Are Kenyan businesses underrepresented in AI answers?

A benchmark note on when Kenyan businesses vanish, blur or lose place in AI answers despite being relevant to the query.

Outcome

Kenyan business underrepresentation is best read through answer states rather than a single visibility score. Kivuli Index Lab treats absence, generic compression and displacement as separate behaviours, because each points to a different kind of evidence problem.

A Kenyan business can be active, licensed, reviewed and locally known, yet still fail to become the example an AI answer reaches for. The important question is what kind of absence is being observed.

A prompt about Kenyan tour operators gave the lab its first stubborn comparison. The Nairobi operator was named cleanly. The coastal operator, a composite scenario built from several observed patterns rather than one named company, had the sort of public traces that should matter: a working site, review snippets, licence wording and clear service pages. In several answer runs, it did not appear at all. The answer talked about Kenya tourism, but the business itself stayed outside the frame.
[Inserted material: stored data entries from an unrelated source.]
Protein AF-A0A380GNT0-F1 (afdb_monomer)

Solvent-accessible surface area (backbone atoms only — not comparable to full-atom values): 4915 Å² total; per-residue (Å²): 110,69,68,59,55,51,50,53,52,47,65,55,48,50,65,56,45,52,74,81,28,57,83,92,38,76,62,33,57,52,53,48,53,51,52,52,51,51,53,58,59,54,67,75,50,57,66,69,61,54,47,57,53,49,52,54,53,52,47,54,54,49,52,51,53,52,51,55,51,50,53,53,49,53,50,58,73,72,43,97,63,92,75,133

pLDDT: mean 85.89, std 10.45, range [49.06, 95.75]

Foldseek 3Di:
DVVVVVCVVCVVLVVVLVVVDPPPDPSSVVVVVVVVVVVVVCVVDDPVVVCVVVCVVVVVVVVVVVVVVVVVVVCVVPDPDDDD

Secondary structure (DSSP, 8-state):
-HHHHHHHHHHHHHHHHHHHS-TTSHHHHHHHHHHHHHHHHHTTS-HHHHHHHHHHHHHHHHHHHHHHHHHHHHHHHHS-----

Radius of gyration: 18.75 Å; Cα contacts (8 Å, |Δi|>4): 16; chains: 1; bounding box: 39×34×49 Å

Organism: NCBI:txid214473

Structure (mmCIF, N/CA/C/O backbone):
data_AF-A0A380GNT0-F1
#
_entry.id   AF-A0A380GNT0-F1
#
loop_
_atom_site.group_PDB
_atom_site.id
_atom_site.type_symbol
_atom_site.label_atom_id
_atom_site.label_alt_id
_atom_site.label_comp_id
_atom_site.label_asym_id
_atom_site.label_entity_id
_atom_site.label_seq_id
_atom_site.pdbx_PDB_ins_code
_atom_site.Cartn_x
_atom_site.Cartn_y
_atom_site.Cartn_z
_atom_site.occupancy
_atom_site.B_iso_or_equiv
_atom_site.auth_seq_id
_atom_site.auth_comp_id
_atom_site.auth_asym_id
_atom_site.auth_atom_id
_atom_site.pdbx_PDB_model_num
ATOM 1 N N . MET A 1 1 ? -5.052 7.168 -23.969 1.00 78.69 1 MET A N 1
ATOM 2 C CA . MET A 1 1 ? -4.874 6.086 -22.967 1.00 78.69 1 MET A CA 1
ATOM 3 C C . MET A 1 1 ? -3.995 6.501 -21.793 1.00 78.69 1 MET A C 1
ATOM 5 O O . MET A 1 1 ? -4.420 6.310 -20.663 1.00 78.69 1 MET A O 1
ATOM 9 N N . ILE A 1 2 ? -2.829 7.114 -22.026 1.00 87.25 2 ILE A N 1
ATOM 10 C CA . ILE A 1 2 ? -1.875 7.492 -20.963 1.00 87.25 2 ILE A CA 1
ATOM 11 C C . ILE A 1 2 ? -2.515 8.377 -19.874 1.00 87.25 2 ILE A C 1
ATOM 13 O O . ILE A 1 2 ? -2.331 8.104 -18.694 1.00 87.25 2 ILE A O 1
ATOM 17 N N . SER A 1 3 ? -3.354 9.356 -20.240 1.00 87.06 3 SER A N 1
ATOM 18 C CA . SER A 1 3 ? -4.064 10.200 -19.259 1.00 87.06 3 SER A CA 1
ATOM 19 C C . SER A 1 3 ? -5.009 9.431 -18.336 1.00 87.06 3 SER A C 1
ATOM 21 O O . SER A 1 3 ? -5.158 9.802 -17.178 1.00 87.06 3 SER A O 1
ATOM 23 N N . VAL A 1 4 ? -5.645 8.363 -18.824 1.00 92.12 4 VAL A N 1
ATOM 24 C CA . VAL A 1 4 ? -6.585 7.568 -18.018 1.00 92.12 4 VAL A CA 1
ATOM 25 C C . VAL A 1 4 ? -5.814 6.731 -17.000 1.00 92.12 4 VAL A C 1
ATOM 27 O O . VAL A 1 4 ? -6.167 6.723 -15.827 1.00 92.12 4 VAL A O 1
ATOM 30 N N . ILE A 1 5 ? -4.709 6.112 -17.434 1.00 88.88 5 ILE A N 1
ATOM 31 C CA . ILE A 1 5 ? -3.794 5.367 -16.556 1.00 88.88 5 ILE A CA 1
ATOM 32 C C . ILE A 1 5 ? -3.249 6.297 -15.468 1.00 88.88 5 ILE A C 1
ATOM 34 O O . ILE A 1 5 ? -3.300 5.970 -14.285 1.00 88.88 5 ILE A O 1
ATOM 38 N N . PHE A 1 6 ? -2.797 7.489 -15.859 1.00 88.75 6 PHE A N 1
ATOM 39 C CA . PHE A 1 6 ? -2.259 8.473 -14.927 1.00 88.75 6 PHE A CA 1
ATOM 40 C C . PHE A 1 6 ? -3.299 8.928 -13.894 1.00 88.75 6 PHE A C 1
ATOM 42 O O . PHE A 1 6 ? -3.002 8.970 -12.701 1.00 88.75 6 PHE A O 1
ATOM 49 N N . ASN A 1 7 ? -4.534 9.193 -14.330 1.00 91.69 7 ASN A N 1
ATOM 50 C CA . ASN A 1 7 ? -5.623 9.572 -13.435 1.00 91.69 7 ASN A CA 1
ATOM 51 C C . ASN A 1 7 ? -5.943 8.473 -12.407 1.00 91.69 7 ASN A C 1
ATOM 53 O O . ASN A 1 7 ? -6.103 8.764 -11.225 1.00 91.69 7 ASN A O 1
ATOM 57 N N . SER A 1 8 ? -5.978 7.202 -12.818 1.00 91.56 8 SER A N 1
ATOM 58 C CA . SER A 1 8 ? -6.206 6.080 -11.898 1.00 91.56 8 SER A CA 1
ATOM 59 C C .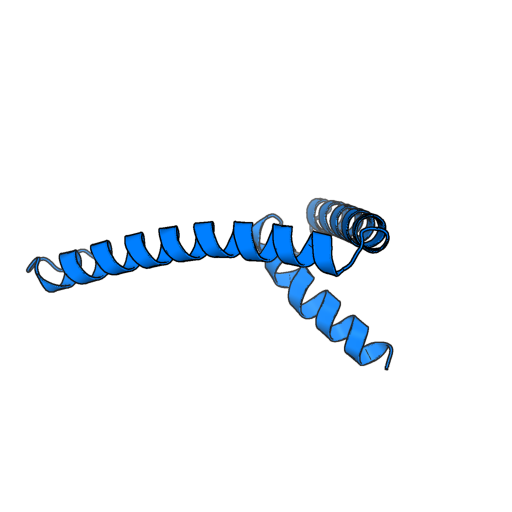 SER A 1 8 ? -5.063 5.902 -10.897 1.00 91.56 8 SER A C 1
ATOM 61 O O . SER A 1 8 ? -5.315 5.728 -9.704 1.00 91.56 8 SER A O 1
ATOM 63 N N . CYS A 1 9 ? -3.810 5.995 -11.353 1.00 88.44 9 CYS A N 1
ATOM 64 C CA . CYS A 1 9 ? -2.647 5.906 -10.472 1.00 88.44 9 CYS A CA 1
ATOM 65 C C . CYS A 1 9 ? -2.647 7.028 -9.427 1.00 88.44 9 CYS A C 1
ATOM 67 O O . CYS A 1 9 ? -2.484 6.751 -8.241 1.00 88.44 9 CYS A O 1
ATOM 69 N N . ILE A 1 10 ? -2.885 8.279 -9.836 1.00 88.38 10 ILE A N 1
ATOM 70 C CA . ILE A 1 10 ? -2.971 9.412 -8.904 1.00 88.38 10 ILE A CA 1
ATOM 71 C C . ILE A 1 10 ? -4.169 9.265 -7.971 1.00 88.38 10 ILE A C 1
ATOM 73 O O . ILE A 1 10 ? -4.025 9.481 -6.769 1.00 88.38 10 ILE A O 1
ATOM 77 N N . GLY A 1 11 ? -5.327 8.860 -8.496 1.00 89.50 11 GLY A N 1
ATOM 78 C CA . GLY A 1 11 ? -6.543 8.669 -7.709 1.00 89.50 11 GLY A CA 1
ATOM 79 C C . GLY A 1 11 ? -6.372 7.660 -6.573 1.00 89.50 11 GLY A C 1
ATOM 80 O O . GLY A 1 11 ? -6.972 7.833 -5.516 1.00 89.50 11 GLY A O 1
ATOM 81 N N . MET A 1 12 ? -5.517 6.647 -6.750 1.00 89.50 12 MET A N 1
ATOM 82 C CA . MET A 1 12 ? -5.212 5.659 -5.711 1.00 89.50 12 MET A CA 1
ATOM 83 C C . MET A 1 12 ? -4.033 6.071 -4.815 1.00 89.50 12 MET A C 1
ATOM 85 O O . MET A 1 12 ? -4.105 5.922 -3.594 1.00 89.50 12 MET A O 1
ATOM 89 N N . LEU A 1 13 ? -2.957 6.617 -5.392 1.00 89.38 13 LEU A N 1
ATOM 90 C CA . LEU A 1 13 ? -1.756 7.006 -4.645 1.00 89.38 13 LEU A CA 1
ATOM 91 C C . LEU A 1 13 ? -2.001 8.226 -3.751 1.00 89.38 13 LEU A C 1
ATOM 93 O O . LEU A 1 13 ? -1.539 8.247 -2.615 1.00 89.38 13 LEU A O 1
ATOM 97 N N . TYR A 1 14 ? -2.752 9.228 -4.211 1.00 88.06 14 TYR A N 1
ATOM 98 C CA . TYR A 1 14 ? -2.998 10.451 -3.444 1.00 88.06 14 TYR A CA 1
ATOM 99 C C . TYR A 1 14 ? -3.637 10.201 -2.061 1.00 88.06 14 TYR A C 1
ATOM 101 O O . TYR A 1 14 ? -3.043 10.640 -1.074 1.00 88.06 14 TYR A O 1
ATOM 109 N N . PRO A 1 15 ? -4.777 9.486 -1.930 1.00 88.94 15 PRO A N 1
ATOM 110 C CA . PRO A 1 15 ? -5.373 9.190 -0.625 1.00 88.94 15 PRO A CA 1
ATOM 111 C C . PRO A 1 15 ? -4.528 8.239 0.232 1.00 88.94 15 PRO A C 1
ATOM 113 O O . PRO A 1 15 ? -4.599 8.296 1.458 1.00 88.94 15 PRO A O 1
ATOM 116 N N . PHE A 1 16 ? -3.718 7.369 -0.381 1.00 87.50 16 PHE A N 1
ATOM 117 C CA . PHE A 1 16 ? -2.766 6.537 0.355 1.00 87.50 16 PHE A CA 1
ATOM 118 C C . PHE A 1 16 ? -1.665 7.400 0.987 1.00 87.50 16 PHE A C 1
ATOM 120 O O . PHE A 1 16 ? -1.430 7.323 2.191 1.00 87.50 16 PHE A O 1
ATOM 127 N N . LEU A 1 17 ? -1.043 8.281 0.201 1.00 86.75 17 LEU A N 1
ATOM 128 C CA . LEU A 1 17 ? 0.040 9.148 0.659 1.00 86.75 17 LEU A CA 1
ATOM 129 C C . LEU A 1 17 ? -0.437 10.185 1.676 1.00 86.75 17 LEU A C 1
ATOM 131 O O . LEU A 1 17 ? 0.246 10.405 2.676 1.00 86.75 17 LEU A O 1
ATOM 135 N N . SER A 1 18 ? -1.597 10.808 1.448 1.00 85.31 18 SER A N 1
ATOM 136 C CA . SER A 1 18 ? -2.136 11.843 2.340 1.00 85.31 18 SER A CA 1
ATOM 137 C C . SER A 1 18 ? -2.501 11.310 3.728 1.00 85.31 18 SER A C 1
ATOM 139 O O . SER A 1 18 ? -2.566 12.072 4.690 1.00 85.31 18 SER A O 1
ATOM 141 N N . ARG A 1 19 ? -2.693 9.991 3.858 1.00 84.50 19 ARG A N 1
ATOM 142 C CA . ARG A 1 19 ? -2.953 9.330 5.141 1.00 84.50 19 ARG A CA 1
ATOM 143 C C . ARG A 1 19 ? -1.706 9.212 6.019 1.00 84.50 19 ARG A C 1
ATOM 145 O O . ARG A 1 19 ? -1.835 9.176 7.238 1.00 84.50 19 ARG A O 1
ATOM 152 N N . PHE A 1 20 ? -0.521 9.156 5.410 1.00 80.69 20 PHE A N 1
ATOM 153 C CA . PHE A 1 20 ? 0.761 9.022 6.113 1.00 80.69 20 PHE A CA 1
ATOM 154 C C . PHE A 1 20 ? 1.605 10.302 6.089 1.00 80.69 20 PHE A C 1
ATOM 156 O O . PHE A 1 20 ? 2.522 10.446 6.894 1.00 80.69 20 PHE A O 1
ATOM 163 N N . THR A 1 21 ? 1.325 11.237 5.178 1.00 80.94 21 THR A N 1
ATOM 164 C CA . THR A 1 21 ? 2.119 12.458 4.976 1.00 80.94 21 THR A CA 1
ATOM 165 C C . THR A 1 21 ? 1.235 13.663 4.678 1.00 80.94 21 THR A C 1
ATOM 167 O O . THR A 1 21 ? 0.153 13.532 4.114 1.00 80.94 21 THR A O 1
ATOM 170 N N . GLN A 1 22 ? 1.711 14.863 5.021 1.00 78.38 22 GLN A N 1
ATOM 171 C CA . GLN A 1 22 ? 1.043 16.097 4.612 1.00 78.38 22 GLN A CA 1
ATOM 172 C C . GLN A 1 22 ? 1.293 16.366 3.118 1.00 78.38 22 GLN A C 1
ATOM 174 O O . GLN A 1 22 ? 2.452 16.312 2.682 1.00 78.38 22 GLN A O 1
ATOM 179 N N . PRO A 1 23 ? 0.245 16.678 2.332 1.00 70.00 23 PRO A N 1
ATOM 180 C CA . PRO A 1 23 ? 0.409 17.037 0.931 1.00 70.00 23 PRO A CA 1
ATOM 181 C C . PRO A 1 23 ? 1.350 18.242 0.807 1.00 70.00 23 PRO A C 1
ATOM 183 O O . PRO A 1 23 ? 1.256 19.193 1.578 1.00 70.00 23 PRO A O 1
ATOM 186 N N . SER A 1 24 ? 2.272 18.186 -0.157 1.00 66.31 24 SER A N 1
ATOM 187 C CA . SER A 1 24 ? 3.321 19.193 -0.398 1.00 66.31 24 SER A CA 1
ATOM 188 C C . SER A 1 24 ? 4.515 19.205 0.576 1.00 66.31 24 SER A C 1
ATOM 190 O O . SER A 1 24 ? 5.397 20.055 0.444 1.00 66.31 2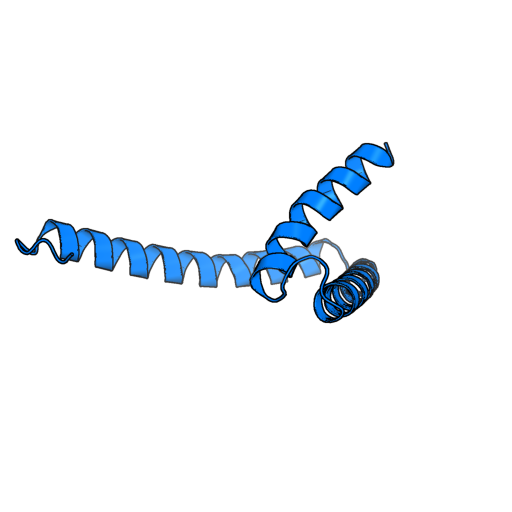4 SER A O 1
ATOM 192 N N . SER A 1 25 ? 4.608 18.255 1.514 1.00 77.81 25 SER A N 1
ATOM 193 C CA . SER A 1 25 ? 5.811 18.070 2.343 1.00 77.81 25 SER A CA 1
ATOM 194 C C . SER A 1 25 ? 6.894 17.260 1.616 1.00 77.81 25 SER A C 1
ATOM 196 O O . SER A 1 25 ? 6.594 16.412 0.776 1.00 77.81 25 SER A O 1
ATOM 198 N N . LYS A 1 26 ? 8.169 17.435 1.994 1.00 75.19 26 LYS A N 1
ATOM 199 C CA . LYS A 1 26 ? 9.281 16.595 1.502 1.00 75.19 26 LYS A CA 1
ATOM 200 C C . LYS A 1 26 ? 9.017 15.100 1.725 1.00 75.19 26 LYS A C 1
ATOM 202 O O . LYS A 1 26 ? 9.370 14.287 0.878 1.00 75.19 26 LYS A O 1
ATOM 207 N N . GLY A 1 27 ? 8.331 14.748 2.817 1.00 80.25 27 GLY A N 1
ATOM 208 C CA . GLY A 1 27 ? 7.948 13.364 3.110 1.00 80.25 27 GLY A CA 1
ATOM 209 C C . GLY A 1 27 ? 6.973 12.765 2.093 1.00 80.25 27 GLY A C 1
ATOM 210 O O . GLY A 1 27 ? 7.081 11.584 1.781 1.00 80.25 27 GLY A O 1
ATOM 211 N N . TYR A 1 28 ? 6.078 13.579 1.522 1.00 84.50 28 TYR A N 1
ATOM 212 C CA . TYR A 1 28 ? 5.129 13.136 0.497 1.00 84.50 28 TYR A CA 1
ATOM 213 C C . TYR A 1 28 ? 5.858 12.654 -0.760 1.00 84.50 28 TYR A C 1
ATOM 215 O O . TYR A 1 28 ? 5.572 11.576 -1.273 1.00 84.50 28 TYR A O 1
ATOM 223 N N . VAL A 1 29 ? 6.848 13.425 -1.223 1.00 83.88 29 VAL A N 1
ATOM 224 C CA . VAL A 1 29 ? 7.634 13.087 -2.419 1.00 83.88 29 VAL A CA 1
ATOM 225 C C . VAL A 1 29 ? 8.458 11.821 -2.191 1.00 83.88 29 VAL A C 1
ATOM 227 O O . VAL A 1 29 ? 8.503 10.955 -3.061 1.00 83.88 29 VAL A O 1
ATOM 230 N N . THR A 1 30 ? 9.057 11.660 -1.008 1.00 86.25 30 THR A N 1
ATOM 231 C CA . THR A 1 30 ? 9.801 10.438 -0.666 1.00 86.25 30 THR A CA 1
ATOM 232 C C . THR A 1 30 ? 8.895 9.206 -0.682 1.00 86.25 30 THR A C 1
ATOM 234 O O . THR A 1 30 ? 9.248 8.189 -1.277 1.00 86.25 30 THR A O 1
ATOM 237 N N . LEU A 1 31 ? 7.706 9.296 -0.079 1.00 88.69 31 LEU A N 1
ATOM 238 C CA . LEU A 1 31 ? 6.756 8.182 -0.006 1.00 88.69 31 LEU A CA 1
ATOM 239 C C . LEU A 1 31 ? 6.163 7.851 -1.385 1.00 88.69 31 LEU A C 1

That absence would have been easy to overread. One missing name does not prove a national visibility problem. A model may choose a better-known example, a fresher page or a source it can parse with less friction. Still, the lab noticed the same shape elsewhere: county-level service firms blurred into broad categories, cooperatives skipped in favour of formal companies, and mobile-first sellers pushed aside by businesses with more conventional web evidence. The first question became plain enough to write on a sheet: are Kenyan businesses underrepresented in AI answers, or are a few weak examples making the gap look larger than it is?

Starting With Absence Before Explanation

Kivuli Index Lab does not begin this work by deciding that Kenyan businesses are hidden by AI systems. The method starts lower, closer to the floor. A run is recorded as an answer state: whether the business, sector, county or business form is named, skipped, blurred or displaced. That small vocabulary matters because underrepresentation is a heavy word. If the lab uses it too early, the word starts carrying more certainty than the evidence can support.

In the early runs, the most useful clue was not simply that some businesses were absent. It was the unevenness of absence. A Nairobi professional-services firm could be named in a category answer while a similar Kisumu firm became “local consultants.” A farm-supply cooperative could be replaced by a private agribusiness with clearer pages. A WhatsApp-first seller could be skipped even when the prompt asked for the right category and county. These are not the same failure wearing different clothes.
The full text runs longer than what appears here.